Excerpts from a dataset
---
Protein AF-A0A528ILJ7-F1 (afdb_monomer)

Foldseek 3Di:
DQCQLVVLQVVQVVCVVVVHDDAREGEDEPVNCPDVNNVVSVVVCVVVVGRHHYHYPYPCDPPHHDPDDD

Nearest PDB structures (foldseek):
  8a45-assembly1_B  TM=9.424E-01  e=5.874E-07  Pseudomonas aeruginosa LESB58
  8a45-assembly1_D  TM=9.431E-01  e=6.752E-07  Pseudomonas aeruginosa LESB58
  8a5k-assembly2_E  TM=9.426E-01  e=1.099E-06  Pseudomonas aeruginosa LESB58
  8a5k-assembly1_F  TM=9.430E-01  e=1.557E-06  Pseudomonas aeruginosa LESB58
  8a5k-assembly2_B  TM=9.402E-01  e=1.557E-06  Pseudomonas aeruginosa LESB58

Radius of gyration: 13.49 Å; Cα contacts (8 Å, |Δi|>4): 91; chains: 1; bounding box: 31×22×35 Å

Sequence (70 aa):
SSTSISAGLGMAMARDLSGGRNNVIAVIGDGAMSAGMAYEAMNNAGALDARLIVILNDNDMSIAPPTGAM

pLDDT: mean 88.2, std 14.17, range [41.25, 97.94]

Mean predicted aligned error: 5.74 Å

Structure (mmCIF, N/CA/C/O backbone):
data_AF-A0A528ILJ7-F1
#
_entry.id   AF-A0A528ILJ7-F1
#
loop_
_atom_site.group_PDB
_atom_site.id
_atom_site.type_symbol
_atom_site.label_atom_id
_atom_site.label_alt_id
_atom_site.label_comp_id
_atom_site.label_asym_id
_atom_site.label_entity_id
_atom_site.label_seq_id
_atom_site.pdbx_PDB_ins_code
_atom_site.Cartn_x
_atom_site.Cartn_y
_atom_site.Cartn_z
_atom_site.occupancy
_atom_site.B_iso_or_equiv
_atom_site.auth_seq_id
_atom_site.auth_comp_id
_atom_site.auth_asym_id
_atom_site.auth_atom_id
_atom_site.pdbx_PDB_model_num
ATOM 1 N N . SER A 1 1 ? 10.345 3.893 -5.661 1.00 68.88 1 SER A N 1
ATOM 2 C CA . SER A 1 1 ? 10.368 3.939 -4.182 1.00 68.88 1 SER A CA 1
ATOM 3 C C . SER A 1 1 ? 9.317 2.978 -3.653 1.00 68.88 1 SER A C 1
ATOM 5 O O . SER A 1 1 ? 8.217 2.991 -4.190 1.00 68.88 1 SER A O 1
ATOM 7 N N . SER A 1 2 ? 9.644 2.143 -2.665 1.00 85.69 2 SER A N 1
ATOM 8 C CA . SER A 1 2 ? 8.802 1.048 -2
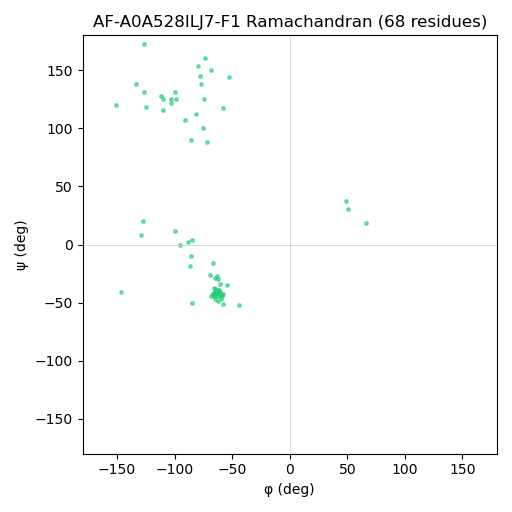.141 1.00 85.69 2 SER A CA 1
ATOM 9 C C . SER A 1 2 ? 8.057 1.381 -0.841 1.00 85.69 2 SER A C 1
ATOM 11 O O . SER A 1 2 ? 7.487 0.506 -0.197 1.00 85.69 2 SER A O 1
ATOM 13 N N . THR A 1 3 ? 8.047 2.655 -0.447 1.00 92.81 3 THR A N 1
ATOM 14 C CA . THR A 1 3 ? 7.536 3.113 0.855 1.00 92.81 3 THR A CA 1
ATOM 15 C C . THR A 1 3 ? 6.026 3.379 0.878 1.00 92.81 3 THR A C 1
ATOM 17 O O . THR A 1 3 ? 5.464 3.619 1.948 1.00 92.81 3 THR A O 1
ATOM 20 N N . SER A 1 4 ? 5.350 3.371 -0.280 1.00 94.19 4 SER A N 1
ATOM 21 C CA . SER A 1 4 ? 3.954 3.821 -0.398 1.00 94.19 4 SER A CA 1
ATOM 22 C C . SER A 1 4 ? 2.971 2.942 0.375 1.00 94.19 4 SER A C 1
ATOM 24 O O . SER A 1 4 ? 2.063 3.476 1.011 1.00 94.19 4 SER A O 1
ATOM 26 N N . ILE A 1 5 ? 3.172 1.620 0.393 1.00 95.69 5 ILE A N 1
ATOM 27 C CA . ILE A 1 5 ? 2.318 0.689 1.149 1.00 95.69 5 ILE A CA 1
ATOM 28 C C . ILE A 1 5 ? 2.515 0.886 2.656 1.00 95.69 5 ILE A C 1
ATOM 30 O O . ILE A 1 5 ? 1.532 0.992 3.383 1.00 95.69 5 ILE A O 1
ATOM 34 N N . SER A 1 6 ? 3.759 1.018 3.134 1.00 96.00 6 SER A N 1
ATOM 35 C CA . SER A 1 6 ? 4.050 1.260 4.557 1.00 96.00 6 SER A CA 1
ATOM 36 C C . SER A 1 6 ? 3.452 2.581 5.043 1.00 96.00 6 SER A C 1
ATOM 38 O O . SER A 1 6 ? 2.828 2.633 6.102 1.00 96.00 6 SER A O 1
ATOM 40 N N . ALA A 1 7 ? 3.594 3.648 4.251 1.00 96.94 7 ALA A N 1
ATOM 41 C CA . ALA A 1 7 ? 2.982 4.939 4.550 1.00 96.94 7 ALA A CA 1
ATOM 42 C C . ALA A 1 7 ? 1.445 4.853 4.529 1.00 96.94 7 ALA A C 1
ATOM 44 O O . ALA A 1 7 ? 0.783 5.387 5.419 1.00 96.94 7 ALA A O 1
ATOM 45 N N . GLY A 1 8 ? 0.880 4.141 3.548 1.00 97.19 8 GLY A N 1
ATOM 46 C CA . GLY A 1 8 ? -0.551 3.856 3.450 1.00 97.19 8 GLY A CA 1
ATOM 47 C C . GLY A 1 8 ? -1.087 3.109 4.670 1.00 97.19 8 GLY A C 1
ATOM 48 O O . GLY A 1 8 ? -2.109 3.500 5.225 1.00 97.19 8 GLY A O 1
ATOM 49 N N . LEU A 1 9 ? -0.373 2.091 5.147 1.00 97.12 9 LEU A N 1
ATOM 50 C CA . LEU A 1 9 ? -0.733 1.361 6.360 1.00 97.12 9 LEU A CA 1
ATOM 51 C C . LEU A 1 9 ? -0.770 2.288 7.582 1.00 97.12 9 LEU A C 1
ATOM 53 O O . LEU A 1 9 ? -1.761 2.297 8.309 1.00 97.12 9 LEU A O 1
ATOM 57 N N . GLY A 1 10 ? 0.254 3.126 7.773 1.00 97.25 10 GLY A N 1
ATOM 58 C CA . GLY A 1 10 ? 0.270 4.114 8.857 1.00 97.25 10 GLY A CA 1
ATOM 59 C C . GLY A 1 10 ? -0.918 5.081 8.792 1.00 97.25 10 GLY A C 1
ATOM 60 O O . GLY A 1 10 ? -1.570 5.339 9.803 1.00 97.25 10 GLY A O 1
ATOM 61 N N . MET A 1 11 ? -1.258 5.559 7.592 1.00 97.94 11 MET A N 1
ATOM 62 C CA . MET A 1 11 ? -2.432 6.409 7.372 1.00 97.94 11 MET A CA 1
ATOM 63 C C . MET A 1 11 ? -3.757 5.676 7.635 1.00 97.94 11 MET A C 1
ATOM 65 O O . MET A 1 11 ? -4.680 6.277 8.182 1.00 97.94 11 MET A O 1
ATOM 69 N N . ALA A 1 12 ? -3.864 4.391 7.285 1.00 97.75 12 ALA A N 1
ATOM 70 C CA . ALA A 1 12 ? -5.052 3.579 7.551 1.00 97.75 12 ALA A CA 1
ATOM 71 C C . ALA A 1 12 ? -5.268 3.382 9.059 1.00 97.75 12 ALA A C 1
---
- **What you need to do**: All records above are to be printed exactly, minus the pictures they contain.

- **Answer to the problem**:
Protein AF-A0A528ILJ7-F1 (afdb_monomer)

Foldseek 3Di:
DQCQLVVLQVVQVVCVVVVHDDAREGEDEPVNCPDVNNVVSVVVCVVVVGRHHYHYPYPCDPPHHDPDDD

Nearest PDB structures (foldseek):
  8a45-assembly1_B  TM=9.424E-01  e=5.874E-07  Pseudomonas aeruginosa LESB58
  8a45-assembly1_D  TM=9.431E-01  e=6.752E-07  Pseudomonas aeruginosa LESB58
  8a5k-assembly2_E  TM=9.426E-01  e=1.099E-06  Pseudomonas aeruginosa LESB58
  8a5k-assembly1_F  TM=9.430E-01  e=1.557E-06  Pseudomonas aeruginosa LESB58
  8a5k-assembly2_B  TM=9.402E-01  e=1.557E-06  Pseudomonas aeruginosa LESB58

Radius of gyration: 13.49 Å; Cα contacts (8 Å, |Δi|>4): 91; chains: 1; bounding box: 31×22×35 Å

Sequence (70 aa):
SSTSISAGLGMAMARDLSGGRNNVIAVIGDGAMSAGMAYEAMNNAGALDARLIVILNDNDMSIAPPTGAM

pLDDT: mean 88.2, std 14.17, range [41.25, 97.94]

Mean predicted aligned error: 5.74 Å

Structure (mmCIF, N/CA/C/O backbone):
data_AF-A0A528ILJ7-F1
#
_entry.id   AF-A0A528ILJ7-F1
#
loop_
_atom_site.group_PDB
_atom_site.id
_atom_site.type_symbol
_atom_site.label_atom_id
_atom_site.label_alt_id
_atom_site.label_comp_id
_atom_site.label_asym_id
_atom_site.label_entity_id
_atom_site.label_seq_id
_atom_site.pdbx_PDB_ins_code
_atom_site.Cartn_x
_atom_site.Cartn_y
_atom_site.Cartn_z
_atom_site.occupancy
_atom_site.B_iso_or_equiv
_atom_site.auth_seq_id
_atom_site.auth_comp_id
_atom_site.auth_asym_id
_atom_site.auth_atom_id
_atom_site.pdbx_PDB_model_num
ATOM 1 N N . SER A 1 1 ? 10.345 3.893 -5.661 1.00 68.88 1 SER A N 1
ATOM 2 C CA . SER A 1 1 ? 10.368 3.939 -4.182 1.00 68.88 1 SER A CA 1
ATOM 3 C C . SER A 1 1 ? 9.317 2.978 -3.653 1.00 68.88 1 SER A C 1
ATOM 5 O O . SER A 1 1 ? 8.217 2.991 -4.190 1.00 68.88 1 SER A O 1
ATOM 7 N N . SER A 1 2 ? 9.644 2.143 -2.665 1.00 85.69 2 SER A N 1
ATOM 8 C CA . SER A 1 2 ? 8.802 1.048 -2
.141 1.00 85.69 2 SER A CA 1
ATOM 9 C C . SER A 1 2 ? 8.057 1.381 -0.841 1.00 85.69 2 SER A C 1
ATOM 11 O O . SER A 1 2 ? 7.487 0.506 -0.197 1.00 85.69 2 SER A O 1
ATOM 13 N N . THR A 1 3 ? 8.047 2.655 -0.447 1.00 92.81 3 THR A N 1
ATOM 14 C CA . THR A 1 3 ? 7.536 3.113 0.855 1.00 92.81 3 THR A CA 1
ATOM 15 C C . THR A 1 3 ? 6.026 3.379 0.878 1.00 92.81 3 THR A C 1
ATOM 17 O O . THR A 1 3 ? 5.464 3.619 1.948 1.00 92.81 3 THR A O 1
ATOM 20 N N . SER A 1 4 ? 5.350 3.371 -0.280 1.00 94.19 4 SER A N 1
ATOM 21 C CA . SER A 1 4 ? 3.954 3.821 -0.398 1.00 94.19 4 SER A CA 1
ATOM 22 C C . SER A 1 4 ? 2.971 2.942 0.375 1.00 94.19 4 SER A C 1
ATOM 24 O O . SER A 1 4 ? 2.063 3.476 1.011 1.00 94.19 4 SER A O 1
ATOM 26 N N . ILE A 1 5 ? 3.172 1.620 0.393 1.00 95.69 5 ILE A N 1
ATOM 27 C CA . ILE A 1 5 ? 2.318 0.689 1.149 1.00 95.69 5 ILE A CA 1
ATOM 28 C C . ILE A 1 5 ? 2.515 0.886 2.656 1.00 95.69 5 ILE A C 1
ATOM 30 O O . ILE A 1 5 ? 1.532 0.992 3.383 1.00 95.69 5 ILE A O 1
ATOM 34 N N . SER A 1 6 ? 3.759 1.018 3.134 1.00 96.00 6 SER A N 1
ATOM 35 C CA . SER A 1 6 ? 4.050 1.260 4.557 1.00 96.00 6 SER A CA 1
ATOM 36 C C . SER A 1 6 ? 3.452 2.581 5.043 1.00 96.00 6 SER A C 1
ATOM 38 O O . SER A 1 6 ? 2.828 2.633 6.102 1.00 96.00 6 SER A O 1
ATOM 40 N N . ALA A 1 7 ? 3.594 3.648 4.251 1.00 96.94 7 ALA A N 1
ATOM 41 C CA . ALA A 1 7 ? 2.982 4.939 4.550 1.00 96.94 7 ALA A CA 1
ATOM 42 C C . ALA A 1 7 ? 1.445 4.853 4.529 1.00 96.94 7 ALA A C 1
ATOM 44 O O . ALA A 1 7 ? 0.783 5.387 5.419 1.00 96.94 7 ALA A O 1
ATOM 45 N N . GLY A 1 8 ? 0.880 4.141 3.548 1.00 97.19 8 GLY A N 1
ATOM 46 C CA . GLY A 1 8 ? -0.551 3.856 3.450 1.00 97.19 8 GLY A CA 1
ATOM 47 C C . GLY A 1 8 ? -1.087 3.109 4.670 1.00 97.19 8 GLY A C 1
ATOM 48 O O . GLY A 1 8 ? -2.109 3.500 5.225 1.00 97.19 8 GLY A O 1
ATOM 49 N N . LEU A 1 9 ? -0.373 2.091 5.147 1.00 97.12 9 LEU A N 1
ATOM 50 C CA . LEU A 1 9 ? -0.733 1.361 6.360 1.00 97.12 9 LEU A CA 1
ATOM 51 C C . LEU A 1 9 ? -0.770 2.288 7.582 1.00 97.12 9 LEU A C 1
ATOM 53 O O . LEU A 1 9 ? -1.761 2.297 8.309 1.00 97.12 9 LEU A O 1
ATOM 57 N N . GLY A 1 10 ? 0.254 3.126 7.773 1.00 97.25 10 GLY A N 1
ATOM 58 C CA . GLY A 1 10 ? 0.270 4.114 8.857 1.00 97.25 10 GLY A CA 1
ATOM 59 C C . GLY A 1 10 ? -0.918 5.081 8.792 1.00 97.25 10 GLY A C 1
ATOM 60 O O . GLY A 1 10 ? -1.570 5.339 9.803 1.00 97.25 10 GLY A O 1
ATOM 61 N N . MET A 1 11 ? -1.258 5.559 7.592 1.00 97.94 11 MET A N 1
ATOM 62 C CA . MET A 1 11 ? -2.432 6.409 7.372 1.00 97.94 11 MET A CA 1
ATOM 63 C C . MET A 1 11 ? -3.757 5.676 7.635 1.00 97.94 11 MET A C 1
ATOM 65 O O . MET A 1 11 ? -4.680 6.277 8.182 1.00 97.94 11 MET A O 1
ATOM 69 N N . ALA A 1 12 ? -3.864 4.391 7.285 1.00 97.75 12 ALA A N 1
ATOM 70 C CA . ALA A 1 12 ? -5.052 3.579 7.551 1.00 97.75 12 ALA A CA 1
ATOM 71 C C . ALA A 1 12 ? -5.268 3.382 9.059 1.00 97.75 12 ALA A C 1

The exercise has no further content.